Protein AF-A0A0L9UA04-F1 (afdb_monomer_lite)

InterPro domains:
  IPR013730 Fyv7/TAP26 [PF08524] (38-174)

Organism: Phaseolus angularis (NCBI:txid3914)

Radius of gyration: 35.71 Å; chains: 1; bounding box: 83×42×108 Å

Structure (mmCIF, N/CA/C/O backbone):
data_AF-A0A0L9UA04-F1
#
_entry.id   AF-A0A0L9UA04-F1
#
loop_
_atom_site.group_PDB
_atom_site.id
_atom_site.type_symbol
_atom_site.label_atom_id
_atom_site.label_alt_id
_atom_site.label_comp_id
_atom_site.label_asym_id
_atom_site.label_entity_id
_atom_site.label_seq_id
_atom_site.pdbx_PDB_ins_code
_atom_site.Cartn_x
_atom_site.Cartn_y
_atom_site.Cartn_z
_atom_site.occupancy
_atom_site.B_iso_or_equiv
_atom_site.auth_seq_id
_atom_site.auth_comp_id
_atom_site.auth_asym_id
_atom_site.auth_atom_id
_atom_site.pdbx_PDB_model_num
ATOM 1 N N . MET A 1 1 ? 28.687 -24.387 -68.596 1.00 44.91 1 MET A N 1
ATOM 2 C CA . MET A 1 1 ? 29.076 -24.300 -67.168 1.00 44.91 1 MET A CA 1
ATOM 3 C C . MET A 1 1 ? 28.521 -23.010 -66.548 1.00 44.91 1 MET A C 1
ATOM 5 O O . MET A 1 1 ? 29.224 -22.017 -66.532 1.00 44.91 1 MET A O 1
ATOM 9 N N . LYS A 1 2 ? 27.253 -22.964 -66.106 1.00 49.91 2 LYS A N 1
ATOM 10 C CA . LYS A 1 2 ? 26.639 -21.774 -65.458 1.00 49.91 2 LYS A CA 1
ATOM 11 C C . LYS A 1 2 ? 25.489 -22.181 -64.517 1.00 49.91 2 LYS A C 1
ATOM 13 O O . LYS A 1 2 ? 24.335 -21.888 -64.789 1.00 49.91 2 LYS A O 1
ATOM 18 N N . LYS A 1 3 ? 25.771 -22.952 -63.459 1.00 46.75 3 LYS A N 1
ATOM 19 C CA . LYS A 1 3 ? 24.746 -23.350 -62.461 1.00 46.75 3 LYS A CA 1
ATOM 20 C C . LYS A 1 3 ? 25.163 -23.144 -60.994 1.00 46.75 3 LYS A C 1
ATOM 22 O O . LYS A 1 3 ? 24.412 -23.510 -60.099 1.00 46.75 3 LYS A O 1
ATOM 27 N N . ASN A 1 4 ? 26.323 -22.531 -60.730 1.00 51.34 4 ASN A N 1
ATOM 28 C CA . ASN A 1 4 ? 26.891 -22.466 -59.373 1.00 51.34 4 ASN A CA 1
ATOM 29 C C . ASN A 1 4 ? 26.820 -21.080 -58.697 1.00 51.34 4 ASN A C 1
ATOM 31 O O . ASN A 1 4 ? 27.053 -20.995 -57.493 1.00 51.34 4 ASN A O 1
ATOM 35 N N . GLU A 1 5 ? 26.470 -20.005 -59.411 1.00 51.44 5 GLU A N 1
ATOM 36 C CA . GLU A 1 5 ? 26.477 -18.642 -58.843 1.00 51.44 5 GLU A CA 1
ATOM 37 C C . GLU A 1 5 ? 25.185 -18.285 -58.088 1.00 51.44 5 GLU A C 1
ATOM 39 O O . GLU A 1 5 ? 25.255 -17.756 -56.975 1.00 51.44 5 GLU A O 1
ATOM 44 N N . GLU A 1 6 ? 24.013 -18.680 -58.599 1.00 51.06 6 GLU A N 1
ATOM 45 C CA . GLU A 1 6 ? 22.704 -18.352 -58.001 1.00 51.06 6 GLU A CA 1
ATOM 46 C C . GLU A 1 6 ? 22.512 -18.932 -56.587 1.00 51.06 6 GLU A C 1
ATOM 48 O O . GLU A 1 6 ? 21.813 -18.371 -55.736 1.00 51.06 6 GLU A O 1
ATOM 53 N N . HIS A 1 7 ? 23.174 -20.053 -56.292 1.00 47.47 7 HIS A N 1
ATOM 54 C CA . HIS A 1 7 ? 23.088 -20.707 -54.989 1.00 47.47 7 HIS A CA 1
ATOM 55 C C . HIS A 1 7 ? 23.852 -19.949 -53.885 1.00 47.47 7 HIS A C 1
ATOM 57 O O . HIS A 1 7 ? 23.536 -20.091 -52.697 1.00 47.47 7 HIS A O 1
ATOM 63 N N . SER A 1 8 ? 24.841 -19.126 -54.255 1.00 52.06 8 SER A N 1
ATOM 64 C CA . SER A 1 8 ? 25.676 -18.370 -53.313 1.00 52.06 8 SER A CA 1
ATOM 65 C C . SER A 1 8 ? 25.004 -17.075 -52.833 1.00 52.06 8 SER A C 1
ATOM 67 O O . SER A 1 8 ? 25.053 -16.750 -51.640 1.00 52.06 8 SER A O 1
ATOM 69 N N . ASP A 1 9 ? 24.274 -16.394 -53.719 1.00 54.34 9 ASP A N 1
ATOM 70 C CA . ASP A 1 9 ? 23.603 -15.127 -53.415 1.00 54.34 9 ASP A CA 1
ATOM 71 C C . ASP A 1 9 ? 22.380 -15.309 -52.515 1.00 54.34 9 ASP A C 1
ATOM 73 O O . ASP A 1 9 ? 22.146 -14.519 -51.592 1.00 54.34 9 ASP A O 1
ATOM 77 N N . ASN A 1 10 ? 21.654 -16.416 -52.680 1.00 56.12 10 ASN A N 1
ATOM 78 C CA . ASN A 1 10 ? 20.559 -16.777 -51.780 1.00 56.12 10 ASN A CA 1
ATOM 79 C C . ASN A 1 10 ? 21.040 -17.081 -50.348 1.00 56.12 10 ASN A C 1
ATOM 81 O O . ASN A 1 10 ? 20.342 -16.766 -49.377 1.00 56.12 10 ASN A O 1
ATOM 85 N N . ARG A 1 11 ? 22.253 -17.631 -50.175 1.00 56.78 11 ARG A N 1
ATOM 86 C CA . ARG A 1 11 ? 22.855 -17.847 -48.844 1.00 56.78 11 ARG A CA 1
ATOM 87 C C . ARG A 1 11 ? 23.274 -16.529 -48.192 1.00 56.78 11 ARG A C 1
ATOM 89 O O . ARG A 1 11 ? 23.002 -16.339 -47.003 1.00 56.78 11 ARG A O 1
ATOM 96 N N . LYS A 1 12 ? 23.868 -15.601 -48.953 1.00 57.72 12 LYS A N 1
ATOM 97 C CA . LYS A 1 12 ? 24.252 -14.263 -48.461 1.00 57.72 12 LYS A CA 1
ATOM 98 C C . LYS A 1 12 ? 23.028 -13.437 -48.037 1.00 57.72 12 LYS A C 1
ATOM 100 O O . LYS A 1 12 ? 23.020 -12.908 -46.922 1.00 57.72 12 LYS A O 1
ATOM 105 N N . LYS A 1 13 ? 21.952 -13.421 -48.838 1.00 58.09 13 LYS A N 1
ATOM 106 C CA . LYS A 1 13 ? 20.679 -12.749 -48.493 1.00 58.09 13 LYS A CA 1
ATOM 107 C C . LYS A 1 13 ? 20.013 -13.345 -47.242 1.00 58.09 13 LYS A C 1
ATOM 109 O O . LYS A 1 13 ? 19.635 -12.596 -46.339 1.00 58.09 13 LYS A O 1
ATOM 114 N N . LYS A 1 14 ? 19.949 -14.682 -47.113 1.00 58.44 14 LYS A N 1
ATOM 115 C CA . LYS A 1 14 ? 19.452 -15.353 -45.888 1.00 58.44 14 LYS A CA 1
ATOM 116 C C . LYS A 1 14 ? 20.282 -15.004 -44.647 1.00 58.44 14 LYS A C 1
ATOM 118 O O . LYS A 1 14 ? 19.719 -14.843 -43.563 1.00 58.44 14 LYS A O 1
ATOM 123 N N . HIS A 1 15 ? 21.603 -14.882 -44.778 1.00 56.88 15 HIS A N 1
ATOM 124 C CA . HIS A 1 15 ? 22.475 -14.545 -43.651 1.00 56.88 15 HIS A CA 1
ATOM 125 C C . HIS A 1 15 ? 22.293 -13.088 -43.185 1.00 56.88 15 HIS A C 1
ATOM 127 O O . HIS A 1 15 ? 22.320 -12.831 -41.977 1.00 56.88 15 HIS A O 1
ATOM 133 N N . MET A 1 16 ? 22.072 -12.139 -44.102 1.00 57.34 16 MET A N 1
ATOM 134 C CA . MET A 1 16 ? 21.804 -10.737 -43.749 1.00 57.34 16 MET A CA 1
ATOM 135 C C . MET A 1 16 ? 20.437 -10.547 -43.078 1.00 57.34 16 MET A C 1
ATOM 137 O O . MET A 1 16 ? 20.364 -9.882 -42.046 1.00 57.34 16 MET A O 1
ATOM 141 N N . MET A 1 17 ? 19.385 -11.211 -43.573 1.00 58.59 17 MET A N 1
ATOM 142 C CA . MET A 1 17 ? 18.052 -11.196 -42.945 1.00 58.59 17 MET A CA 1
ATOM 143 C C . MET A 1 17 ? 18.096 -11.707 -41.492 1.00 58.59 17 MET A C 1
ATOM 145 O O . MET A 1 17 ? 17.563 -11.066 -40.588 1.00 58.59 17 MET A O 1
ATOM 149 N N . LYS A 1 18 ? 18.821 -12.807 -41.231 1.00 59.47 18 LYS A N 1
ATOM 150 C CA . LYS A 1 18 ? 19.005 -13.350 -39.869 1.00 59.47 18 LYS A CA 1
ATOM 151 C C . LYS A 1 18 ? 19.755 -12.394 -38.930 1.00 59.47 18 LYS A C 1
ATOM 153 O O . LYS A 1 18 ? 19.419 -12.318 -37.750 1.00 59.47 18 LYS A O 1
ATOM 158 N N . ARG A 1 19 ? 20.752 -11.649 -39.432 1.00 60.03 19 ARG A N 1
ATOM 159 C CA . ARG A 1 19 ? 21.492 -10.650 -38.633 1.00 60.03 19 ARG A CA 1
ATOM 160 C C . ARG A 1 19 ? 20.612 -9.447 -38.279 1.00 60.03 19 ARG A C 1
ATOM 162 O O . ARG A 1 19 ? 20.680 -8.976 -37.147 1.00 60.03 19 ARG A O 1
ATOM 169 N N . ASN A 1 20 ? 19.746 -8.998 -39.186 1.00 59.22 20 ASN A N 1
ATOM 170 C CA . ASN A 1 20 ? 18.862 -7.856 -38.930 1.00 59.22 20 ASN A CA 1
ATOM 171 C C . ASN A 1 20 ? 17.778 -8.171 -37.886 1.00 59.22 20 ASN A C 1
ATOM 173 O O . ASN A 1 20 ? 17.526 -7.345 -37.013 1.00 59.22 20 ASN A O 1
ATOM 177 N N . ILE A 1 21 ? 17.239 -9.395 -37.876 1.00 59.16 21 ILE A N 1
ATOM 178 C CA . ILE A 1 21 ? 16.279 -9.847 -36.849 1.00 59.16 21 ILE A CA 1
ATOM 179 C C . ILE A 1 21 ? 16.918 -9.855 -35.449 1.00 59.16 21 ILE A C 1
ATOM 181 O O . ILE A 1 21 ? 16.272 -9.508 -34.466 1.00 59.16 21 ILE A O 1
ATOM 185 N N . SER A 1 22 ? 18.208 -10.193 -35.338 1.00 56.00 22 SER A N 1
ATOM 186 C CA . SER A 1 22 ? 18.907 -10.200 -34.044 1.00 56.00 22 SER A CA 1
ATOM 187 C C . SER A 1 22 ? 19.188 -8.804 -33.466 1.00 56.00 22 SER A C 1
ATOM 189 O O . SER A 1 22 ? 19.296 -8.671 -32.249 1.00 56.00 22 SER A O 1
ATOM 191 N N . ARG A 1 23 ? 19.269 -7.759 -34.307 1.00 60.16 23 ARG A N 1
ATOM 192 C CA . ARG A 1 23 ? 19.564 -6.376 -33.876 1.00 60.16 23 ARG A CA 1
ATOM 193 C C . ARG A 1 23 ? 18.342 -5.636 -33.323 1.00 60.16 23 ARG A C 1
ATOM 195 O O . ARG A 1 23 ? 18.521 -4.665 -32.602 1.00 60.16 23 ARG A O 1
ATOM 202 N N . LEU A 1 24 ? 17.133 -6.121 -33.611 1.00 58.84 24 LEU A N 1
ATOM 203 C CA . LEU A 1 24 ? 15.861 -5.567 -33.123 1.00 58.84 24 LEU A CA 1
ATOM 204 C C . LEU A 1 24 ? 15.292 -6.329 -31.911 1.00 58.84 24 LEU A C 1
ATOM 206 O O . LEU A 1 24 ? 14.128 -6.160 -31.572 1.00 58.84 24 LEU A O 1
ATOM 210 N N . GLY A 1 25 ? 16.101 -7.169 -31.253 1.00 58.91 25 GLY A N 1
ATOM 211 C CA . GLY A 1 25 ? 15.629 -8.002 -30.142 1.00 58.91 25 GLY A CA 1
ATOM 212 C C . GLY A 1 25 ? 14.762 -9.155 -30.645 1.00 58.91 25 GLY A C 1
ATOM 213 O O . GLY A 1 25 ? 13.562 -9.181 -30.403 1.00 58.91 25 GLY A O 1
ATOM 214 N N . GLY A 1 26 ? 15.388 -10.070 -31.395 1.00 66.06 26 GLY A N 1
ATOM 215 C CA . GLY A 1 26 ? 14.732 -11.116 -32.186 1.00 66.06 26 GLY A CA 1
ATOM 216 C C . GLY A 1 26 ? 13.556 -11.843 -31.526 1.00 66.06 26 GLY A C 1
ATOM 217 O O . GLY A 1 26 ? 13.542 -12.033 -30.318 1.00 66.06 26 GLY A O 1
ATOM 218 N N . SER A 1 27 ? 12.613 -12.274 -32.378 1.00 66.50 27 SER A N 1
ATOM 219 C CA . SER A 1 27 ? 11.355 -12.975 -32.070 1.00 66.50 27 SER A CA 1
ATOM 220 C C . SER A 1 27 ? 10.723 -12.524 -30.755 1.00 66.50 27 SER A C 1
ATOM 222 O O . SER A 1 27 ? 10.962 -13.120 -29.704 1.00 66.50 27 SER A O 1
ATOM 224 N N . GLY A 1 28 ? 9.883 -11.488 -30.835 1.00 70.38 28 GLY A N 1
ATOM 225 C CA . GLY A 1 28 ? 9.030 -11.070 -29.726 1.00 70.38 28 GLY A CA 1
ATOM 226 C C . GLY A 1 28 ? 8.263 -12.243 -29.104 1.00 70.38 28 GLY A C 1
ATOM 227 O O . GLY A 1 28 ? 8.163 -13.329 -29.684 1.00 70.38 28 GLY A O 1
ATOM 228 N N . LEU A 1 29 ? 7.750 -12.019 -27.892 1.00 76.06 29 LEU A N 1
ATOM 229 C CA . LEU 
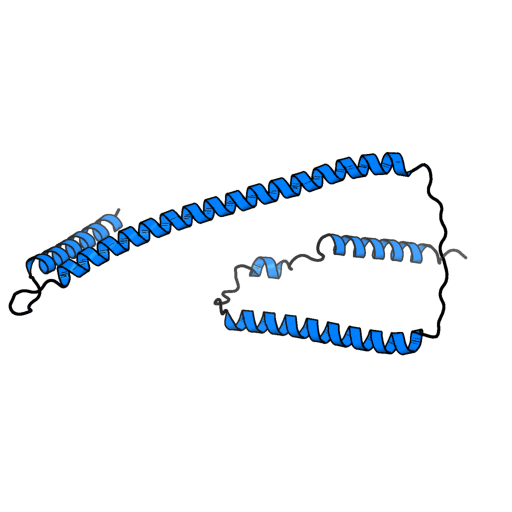A 1 29 ? 6.931 -12.988 -27.163 1.00 76.06 29 LEU A CA 1
ATOM 230 C C . LEU A 1 29 ? 5.904 -13.621 -28.110 1.00 76.06 29 LEU A C 1
ATOM 232 O O . LEU A 1 29 ? 5.262 -12.907 -28.881 1.00 76.06 29 LEU A O 1
ATOM 236 N N . SER A 1 30 ? 5.769 -14.950 -28.067 1.00 83.12 30 SER A N 1
ATOM 237 C CA . SER A 1 30 ? 4.789 -15.640 -28.906 1.00 83.12 30 SER A CA 1
ATOM 238 C C . SER A 1 30 ? 3.401 -15.040 -28.678 1.00 83.12 30 SER A C 1
ATOM 240 O O . SER A 1 30 ? 3.091 -14.585 -27.575 1.00 83.12 30 SER A O 1
ATOM 242 N N . LEU A 1 31 ? 2.551 -15.045 -29.707 1.00 81.62 31 LEU A N 1
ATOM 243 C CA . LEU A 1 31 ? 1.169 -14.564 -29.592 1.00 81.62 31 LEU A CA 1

What you have to do = Only the lines from the start of the material through the line containing "ATOM 22 O O" belong in the answer, each copied exactly.

Output of the exercise =
Protein AF-A0A0L9UA04-F1 (afdb_monomer_lite)

InterPro domains:
  IPR013730 Fyv7/TAP26 [PF08524] (38-174)

Organism: Phaseolus angularis (NCBI:txid3914)

Radius of gyration: 35.71 Å; chains: 1; bounding box: 83×42×108 Å

Structure (mmCIF, N/CA/C/O backbone):
data_AF-A0A0L9UA04-F1
#
_entry.id   AF-A0A0L9UA04-F1
#
loop_
_atom_site.group_PDB
_atom_site.id
_atom_site.type_symbol
_atom_site.label_atom_id
_atom_site.label_alt_id
_atom_site.label_comp_id
_atom_site.label_asym_id
_atom_site.label_entity_id
_atom_site.label_seq_id
_atom_site.pdbx_PDB_ins_code
_atom_site.Cartn_x
_atom_site.Cartn_y
_atom_site.Cartn_z
_atom_site.occupancy
_atom_site.B_iso_or_equiv
_atom_site.auth_seq_id
_atom_site.auth_comp_id
_atom_site.auth_asym_id
_atom_site.auth_atom_id
_atom_site.pdbx_PDB_model_num
ATOM 1 N N . MET A 1 1 ? 28.687 -24.387 -68.596 1.00 44.91 1 MET A N 1
ATOM 2 C CA . MET A 1 1 ? 29.076 -24.300 -67.168 1.00 44.91 1 MET A CA 1
ATOM 3 C C . MET A 1 1 ? 28.521 -23.010 -66.548 1.00 44.91 1 MET A C 1
ATOM 5 O O . MET A 1 1 ? 29.224 -22.017 -66.532 1.00 44.91 1 MET A O 1
ATOM 9 N N . LYS A 1 2 ? 27.253 -22.964 -66.106 1.00 49.91 2 LYS A N 1
ATOM 10 C CA . LYS A 1 2 ? 26.639 -21.774 -65.458 1.00 49.91 2 LYS A CA 1
ATOM 11 C C . LYS A 1 2 ? 25.489 -22.181 -64.517 1.00 49.91 2 LYS A C 1
ATOM 13 O O . LYS A 1 2 ? 24.335 -21.888 -64.789 1.00 49.91 2 LYS A O 1
ATOM 18 N N . LYS A 1 3 ? 25.771 -22.952 -63.459 1.00 46.75 3 LYS A N 1
ATOM 19 C CA . LYS A 1 3 ? 24.746 -23.350 -62.461 1.00 46.75 3 LYS A CA 1
ATOM 20 C C . LYS A 1 3 ? 25.163 -23.144 -60.994 1.00 46.75 3 LYS A C 1
ATOM 22 O O . LYS A 1 3 ? 24.412 -23.510 -60.099 1.00 46.75 3 LYS A O 1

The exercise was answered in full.